# PROVIDED RECORDS:

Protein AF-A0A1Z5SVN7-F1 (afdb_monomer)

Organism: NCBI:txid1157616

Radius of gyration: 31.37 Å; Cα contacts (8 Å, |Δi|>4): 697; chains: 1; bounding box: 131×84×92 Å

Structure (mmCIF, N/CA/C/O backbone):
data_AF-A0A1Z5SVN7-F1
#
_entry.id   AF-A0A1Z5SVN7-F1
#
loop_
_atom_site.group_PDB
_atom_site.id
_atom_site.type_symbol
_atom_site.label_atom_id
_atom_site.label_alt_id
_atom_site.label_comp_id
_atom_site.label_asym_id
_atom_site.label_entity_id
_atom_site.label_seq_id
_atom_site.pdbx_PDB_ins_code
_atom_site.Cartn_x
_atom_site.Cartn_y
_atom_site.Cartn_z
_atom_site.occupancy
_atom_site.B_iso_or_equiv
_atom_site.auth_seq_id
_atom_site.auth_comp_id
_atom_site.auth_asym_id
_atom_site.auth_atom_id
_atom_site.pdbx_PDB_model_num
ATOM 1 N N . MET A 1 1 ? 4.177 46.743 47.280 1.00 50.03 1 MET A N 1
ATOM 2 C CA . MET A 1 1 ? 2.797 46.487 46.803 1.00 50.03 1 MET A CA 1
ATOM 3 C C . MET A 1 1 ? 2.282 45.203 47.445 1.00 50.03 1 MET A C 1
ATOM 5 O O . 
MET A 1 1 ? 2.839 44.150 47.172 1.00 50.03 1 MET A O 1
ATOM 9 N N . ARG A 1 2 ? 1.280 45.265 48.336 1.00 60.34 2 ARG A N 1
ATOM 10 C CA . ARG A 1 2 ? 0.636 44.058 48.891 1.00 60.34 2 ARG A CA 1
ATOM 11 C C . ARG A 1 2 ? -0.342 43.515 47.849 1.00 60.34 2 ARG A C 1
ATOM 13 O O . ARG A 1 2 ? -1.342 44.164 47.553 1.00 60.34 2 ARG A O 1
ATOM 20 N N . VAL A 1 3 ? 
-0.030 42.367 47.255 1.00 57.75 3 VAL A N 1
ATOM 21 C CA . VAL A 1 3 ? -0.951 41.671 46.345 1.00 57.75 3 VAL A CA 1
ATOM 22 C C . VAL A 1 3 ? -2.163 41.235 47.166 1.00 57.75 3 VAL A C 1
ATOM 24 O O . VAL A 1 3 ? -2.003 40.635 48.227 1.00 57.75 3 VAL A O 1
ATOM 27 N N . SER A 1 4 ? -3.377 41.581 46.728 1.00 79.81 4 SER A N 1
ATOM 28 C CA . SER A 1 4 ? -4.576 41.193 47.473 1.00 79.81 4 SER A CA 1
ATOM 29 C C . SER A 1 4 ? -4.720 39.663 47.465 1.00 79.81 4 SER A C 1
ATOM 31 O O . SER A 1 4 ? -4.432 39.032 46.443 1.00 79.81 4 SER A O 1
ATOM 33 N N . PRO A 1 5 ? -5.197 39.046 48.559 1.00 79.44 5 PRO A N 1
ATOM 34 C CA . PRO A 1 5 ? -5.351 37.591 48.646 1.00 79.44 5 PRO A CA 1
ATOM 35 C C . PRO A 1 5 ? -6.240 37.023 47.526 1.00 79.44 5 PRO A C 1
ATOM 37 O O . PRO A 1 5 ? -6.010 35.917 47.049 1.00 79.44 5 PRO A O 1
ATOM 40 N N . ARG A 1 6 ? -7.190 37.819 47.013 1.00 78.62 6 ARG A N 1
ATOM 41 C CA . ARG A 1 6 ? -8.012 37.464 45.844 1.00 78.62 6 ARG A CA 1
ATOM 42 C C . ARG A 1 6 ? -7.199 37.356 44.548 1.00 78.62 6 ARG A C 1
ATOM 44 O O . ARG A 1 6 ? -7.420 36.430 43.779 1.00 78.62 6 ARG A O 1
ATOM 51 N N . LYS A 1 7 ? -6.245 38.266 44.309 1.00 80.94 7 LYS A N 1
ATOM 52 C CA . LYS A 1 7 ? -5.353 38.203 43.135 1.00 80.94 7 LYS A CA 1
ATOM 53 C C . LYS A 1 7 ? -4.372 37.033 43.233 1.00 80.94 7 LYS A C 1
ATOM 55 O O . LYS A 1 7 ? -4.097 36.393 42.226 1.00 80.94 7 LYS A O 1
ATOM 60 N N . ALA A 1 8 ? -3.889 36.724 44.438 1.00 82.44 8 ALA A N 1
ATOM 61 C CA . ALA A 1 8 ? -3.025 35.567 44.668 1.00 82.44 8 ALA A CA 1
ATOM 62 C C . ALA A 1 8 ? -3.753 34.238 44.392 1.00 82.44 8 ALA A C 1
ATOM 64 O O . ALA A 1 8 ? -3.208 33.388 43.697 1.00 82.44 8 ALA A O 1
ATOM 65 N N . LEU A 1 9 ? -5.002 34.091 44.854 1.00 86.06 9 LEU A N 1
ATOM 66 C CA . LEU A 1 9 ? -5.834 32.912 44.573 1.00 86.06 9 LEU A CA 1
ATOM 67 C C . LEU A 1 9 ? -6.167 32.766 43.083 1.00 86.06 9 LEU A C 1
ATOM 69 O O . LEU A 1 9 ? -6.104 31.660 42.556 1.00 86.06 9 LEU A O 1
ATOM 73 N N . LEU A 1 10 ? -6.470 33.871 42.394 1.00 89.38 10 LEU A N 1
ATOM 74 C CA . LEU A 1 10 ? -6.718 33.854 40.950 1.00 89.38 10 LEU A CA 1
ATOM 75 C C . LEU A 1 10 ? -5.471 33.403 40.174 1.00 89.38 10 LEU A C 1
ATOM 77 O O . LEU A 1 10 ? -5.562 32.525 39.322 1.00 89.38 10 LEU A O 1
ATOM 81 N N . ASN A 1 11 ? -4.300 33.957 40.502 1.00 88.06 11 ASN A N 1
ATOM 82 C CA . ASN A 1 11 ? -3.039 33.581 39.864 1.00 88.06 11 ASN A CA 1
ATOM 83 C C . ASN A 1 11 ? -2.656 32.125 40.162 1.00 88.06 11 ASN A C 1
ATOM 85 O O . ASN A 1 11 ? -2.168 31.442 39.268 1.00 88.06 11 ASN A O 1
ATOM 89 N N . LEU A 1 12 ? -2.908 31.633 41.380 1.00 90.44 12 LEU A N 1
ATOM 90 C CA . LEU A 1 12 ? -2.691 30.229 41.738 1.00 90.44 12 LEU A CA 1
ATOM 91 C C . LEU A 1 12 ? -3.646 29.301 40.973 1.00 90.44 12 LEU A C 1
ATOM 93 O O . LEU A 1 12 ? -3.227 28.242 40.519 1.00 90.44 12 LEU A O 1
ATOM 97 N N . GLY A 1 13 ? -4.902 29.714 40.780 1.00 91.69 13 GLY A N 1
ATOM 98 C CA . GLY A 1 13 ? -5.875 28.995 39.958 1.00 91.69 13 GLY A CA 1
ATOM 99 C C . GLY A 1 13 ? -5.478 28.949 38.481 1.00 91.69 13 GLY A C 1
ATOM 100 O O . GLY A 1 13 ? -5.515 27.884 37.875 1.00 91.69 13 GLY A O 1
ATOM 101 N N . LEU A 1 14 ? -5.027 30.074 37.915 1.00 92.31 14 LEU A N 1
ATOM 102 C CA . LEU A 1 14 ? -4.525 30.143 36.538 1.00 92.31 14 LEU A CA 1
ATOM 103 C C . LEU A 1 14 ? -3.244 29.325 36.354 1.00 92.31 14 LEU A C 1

---

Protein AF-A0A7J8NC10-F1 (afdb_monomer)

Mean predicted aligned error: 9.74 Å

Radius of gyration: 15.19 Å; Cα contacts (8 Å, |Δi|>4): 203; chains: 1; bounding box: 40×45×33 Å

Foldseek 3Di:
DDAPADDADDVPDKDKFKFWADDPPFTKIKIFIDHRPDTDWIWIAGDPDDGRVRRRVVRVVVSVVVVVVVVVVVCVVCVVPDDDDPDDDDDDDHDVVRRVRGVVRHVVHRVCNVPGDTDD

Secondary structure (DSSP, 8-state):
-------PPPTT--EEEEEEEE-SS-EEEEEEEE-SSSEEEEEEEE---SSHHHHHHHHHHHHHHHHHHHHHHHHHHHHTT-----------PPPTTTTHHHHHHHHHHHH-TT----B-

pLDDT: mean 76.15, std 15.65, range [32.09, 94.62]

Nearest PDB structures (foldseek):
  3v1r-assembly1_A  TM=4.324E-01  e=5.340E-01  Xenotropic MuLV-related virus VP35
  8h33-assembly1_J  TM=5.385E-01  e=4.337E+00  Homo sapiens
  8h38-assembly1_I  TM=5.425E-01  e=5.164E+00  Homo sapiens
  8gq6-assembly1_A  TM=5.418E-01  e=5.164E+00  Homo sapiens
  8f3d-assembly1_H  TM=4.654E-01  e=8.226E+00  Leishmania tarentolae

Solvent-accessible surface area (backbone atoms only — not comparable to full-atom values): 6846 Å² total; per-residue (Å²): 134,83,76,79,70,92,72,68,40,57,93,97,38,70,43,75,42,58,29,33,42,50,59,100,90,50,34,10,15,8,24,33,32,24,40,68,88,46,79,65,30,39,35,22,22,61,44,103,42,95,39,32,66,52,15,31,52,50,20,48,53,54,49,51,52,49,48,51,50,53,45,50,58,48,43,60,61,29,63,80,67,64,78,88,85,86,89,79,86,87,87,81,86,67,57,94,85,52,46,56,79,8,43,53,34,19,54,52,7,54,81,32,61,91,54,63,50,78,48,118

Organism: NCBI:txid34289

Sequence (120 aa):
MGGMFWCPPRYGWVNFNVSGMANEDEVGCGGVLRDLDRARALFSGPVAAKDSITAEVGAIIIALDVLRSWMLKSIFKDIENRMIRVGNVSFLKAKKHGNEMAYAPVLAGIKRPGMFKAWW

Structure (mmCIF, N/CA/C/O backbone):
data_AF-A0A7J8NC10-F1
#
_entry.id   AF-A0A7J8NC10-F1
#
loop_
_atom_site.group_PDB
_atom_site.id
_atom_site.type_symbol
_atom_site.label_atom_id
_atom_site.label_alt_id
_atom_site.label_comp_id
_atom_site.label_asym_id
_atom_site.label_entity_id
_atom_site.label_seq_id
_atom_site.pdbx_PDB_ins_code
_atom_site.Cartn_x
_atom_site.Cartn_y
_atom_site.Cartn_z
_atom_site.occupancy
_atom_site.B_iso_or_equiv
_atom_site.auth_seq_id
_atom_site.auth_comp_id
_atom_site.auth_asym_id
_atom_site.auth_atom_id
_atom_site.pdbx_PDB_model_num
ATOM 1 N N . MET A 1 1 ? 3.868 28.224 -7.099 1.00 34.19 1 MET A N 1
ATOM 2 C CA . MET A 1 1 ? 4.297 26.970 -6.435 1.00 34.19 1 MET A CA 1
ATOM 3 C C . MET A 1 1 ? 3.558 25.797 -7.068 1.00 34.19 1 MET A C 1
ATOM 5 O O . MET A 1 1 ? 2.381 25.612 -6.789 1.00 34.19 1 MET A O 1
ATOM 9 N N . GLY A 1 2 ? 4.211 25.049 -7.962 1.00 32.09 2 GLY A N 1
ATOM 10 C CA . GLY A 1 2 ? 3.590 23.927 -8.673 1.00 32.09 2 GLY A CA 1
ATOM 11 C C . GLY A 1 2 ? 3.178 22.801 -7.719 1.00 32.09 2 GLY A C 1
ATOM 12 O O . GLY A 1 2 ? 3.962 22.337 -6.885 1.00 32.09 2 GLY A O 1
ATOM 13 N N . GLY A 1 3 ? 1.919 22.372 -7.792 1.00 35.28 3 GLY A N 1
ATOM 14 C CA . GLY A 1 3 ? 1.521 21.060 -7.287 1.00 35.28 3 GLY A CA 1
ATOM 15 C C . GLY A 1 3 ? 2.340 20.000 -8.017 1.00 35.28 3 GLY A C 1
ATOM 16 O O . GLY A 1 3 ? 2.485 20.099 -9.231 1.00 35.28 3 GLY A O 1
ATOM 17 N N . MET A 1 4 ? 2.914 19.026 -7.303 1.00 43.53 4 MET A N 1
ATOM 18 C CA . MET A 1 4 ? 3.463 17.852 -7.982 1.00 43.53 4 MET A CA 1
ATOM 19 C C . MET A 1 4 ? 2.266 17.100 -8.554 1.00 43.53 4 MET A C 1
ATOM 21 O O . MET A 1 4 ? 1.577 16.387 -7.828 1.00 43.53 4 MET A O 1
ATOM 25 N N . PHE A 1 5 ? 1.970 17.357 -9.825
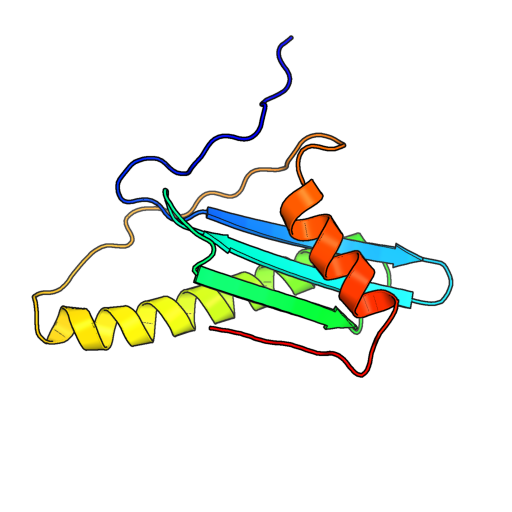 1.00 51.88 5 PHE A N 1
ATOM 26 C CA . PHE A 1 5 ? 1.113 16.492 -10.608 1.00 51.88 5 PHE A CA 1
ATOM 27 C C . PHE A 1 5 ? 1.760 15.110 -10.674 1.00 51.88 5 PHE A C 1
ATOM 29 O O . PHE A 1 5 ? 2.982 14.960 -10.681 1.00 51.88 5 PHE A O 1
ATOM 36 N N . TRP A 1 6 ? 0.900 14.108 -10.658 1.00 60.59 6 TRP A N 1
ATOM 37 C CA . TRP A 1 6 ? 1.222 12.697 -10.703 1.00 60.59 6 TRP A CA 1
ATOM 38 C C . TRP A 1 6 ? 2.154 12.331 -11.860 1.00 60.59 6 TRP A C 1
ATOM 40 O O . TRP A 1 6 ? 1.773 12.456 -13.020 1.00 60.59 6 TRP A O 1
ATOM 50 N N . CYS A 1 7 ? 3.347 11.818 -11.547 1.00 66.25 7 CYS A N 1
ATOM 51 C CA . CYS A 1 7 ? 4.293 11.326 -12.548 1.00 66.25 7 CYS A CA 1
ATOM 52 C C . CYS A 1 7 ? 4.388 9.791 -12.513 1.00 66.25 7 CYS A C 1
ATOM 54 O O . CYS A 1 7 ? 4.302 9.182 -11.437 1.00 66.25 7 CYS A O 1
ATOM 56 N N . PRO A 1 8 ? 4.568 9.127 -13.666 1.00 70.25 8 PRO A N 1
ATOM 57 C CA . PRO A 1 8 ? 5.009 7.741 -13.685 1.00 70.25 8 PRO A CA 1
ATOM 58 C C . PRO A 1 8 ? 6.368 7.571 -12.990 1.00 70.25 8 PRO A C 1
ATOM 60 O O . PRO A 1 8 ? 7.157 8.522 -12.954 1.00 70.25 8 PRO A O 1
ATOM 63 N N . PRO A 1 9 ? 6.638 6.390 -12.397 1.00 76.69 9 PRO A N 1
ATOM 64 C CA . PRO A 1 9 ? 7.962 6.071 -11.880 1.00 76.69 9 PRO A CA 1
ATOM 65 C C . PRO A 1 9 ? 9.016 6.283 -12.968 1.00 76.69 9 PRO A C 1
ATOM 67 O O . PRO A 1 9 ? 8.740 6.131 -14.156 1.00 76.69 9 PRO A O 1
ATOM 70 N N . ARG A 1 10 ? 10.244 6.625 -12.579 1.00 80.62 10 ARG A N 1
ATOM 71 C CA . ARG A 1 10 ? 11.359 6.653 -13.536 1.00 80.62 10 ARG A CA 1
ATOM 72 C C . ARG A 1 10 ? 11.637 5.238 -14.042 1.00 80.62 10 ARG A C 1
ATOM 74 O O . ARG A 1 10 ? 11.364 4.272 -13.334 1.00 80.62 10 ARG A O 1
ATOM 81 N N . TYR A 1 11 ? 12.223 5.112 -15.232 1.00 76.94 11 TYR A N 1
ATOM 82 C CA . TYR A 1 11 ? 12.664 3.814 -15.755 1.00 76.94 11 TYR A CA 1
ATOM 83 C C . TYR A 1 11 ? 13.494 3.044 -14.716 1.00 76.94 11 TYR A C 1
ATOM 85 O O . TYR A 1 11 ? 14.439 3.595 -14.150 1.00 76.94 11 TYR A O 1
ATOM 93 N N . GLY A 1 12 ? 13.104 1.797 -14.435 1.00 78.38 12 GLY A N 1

# WHAT TO DO:
From the line holding "ATOM 91 C C" to the line holding "ATOM 103 C C", inclusive, restate each line above exactly as written.

# ANSWER BOX:
ATOM 91 C C . LEU A 1 12 ? -3.646 29.301 40.973 1.00 90.44 12 LEU A C 1
ATOM 93 O O . LEU A 1 12 ? -3.227 28.242 40.519 1.00 90.44 12 LEU A O 1
ATOM 97 N N . GLY A 1 13 ? -4.902 29.714 40.780 1.00 91.69 13 GLY A N 1
ATOM 98 C CA . GLY A 1 13 ? -5.875 28.995 39.958 1.00 91.69 13 GLY A CA 1
ATOM 99 C C . GLY A 1 13 ? -5.478 28.949 38.481 1.00 91.69 13 GLY A C 1
ATOM 100 O O . GLY A 1 13 ? -5.515 27.884 37.875 1.00 91.69 13 GLY A O 1
ATOM 101 N N . LEU A 1 14 ? -5.027 30.074 37.915 1.00 92.31 14 LEU A N 1
ATOM 102 C CA . LEU A 1 14 ? -4.525 30.143 36.538 1.00 92.31 14 LEU A CA 1
ATOM 103 C C . LEU A 1 14 ? -3.244 29.325 36.354 1.00 92.31 14 LEU A C 1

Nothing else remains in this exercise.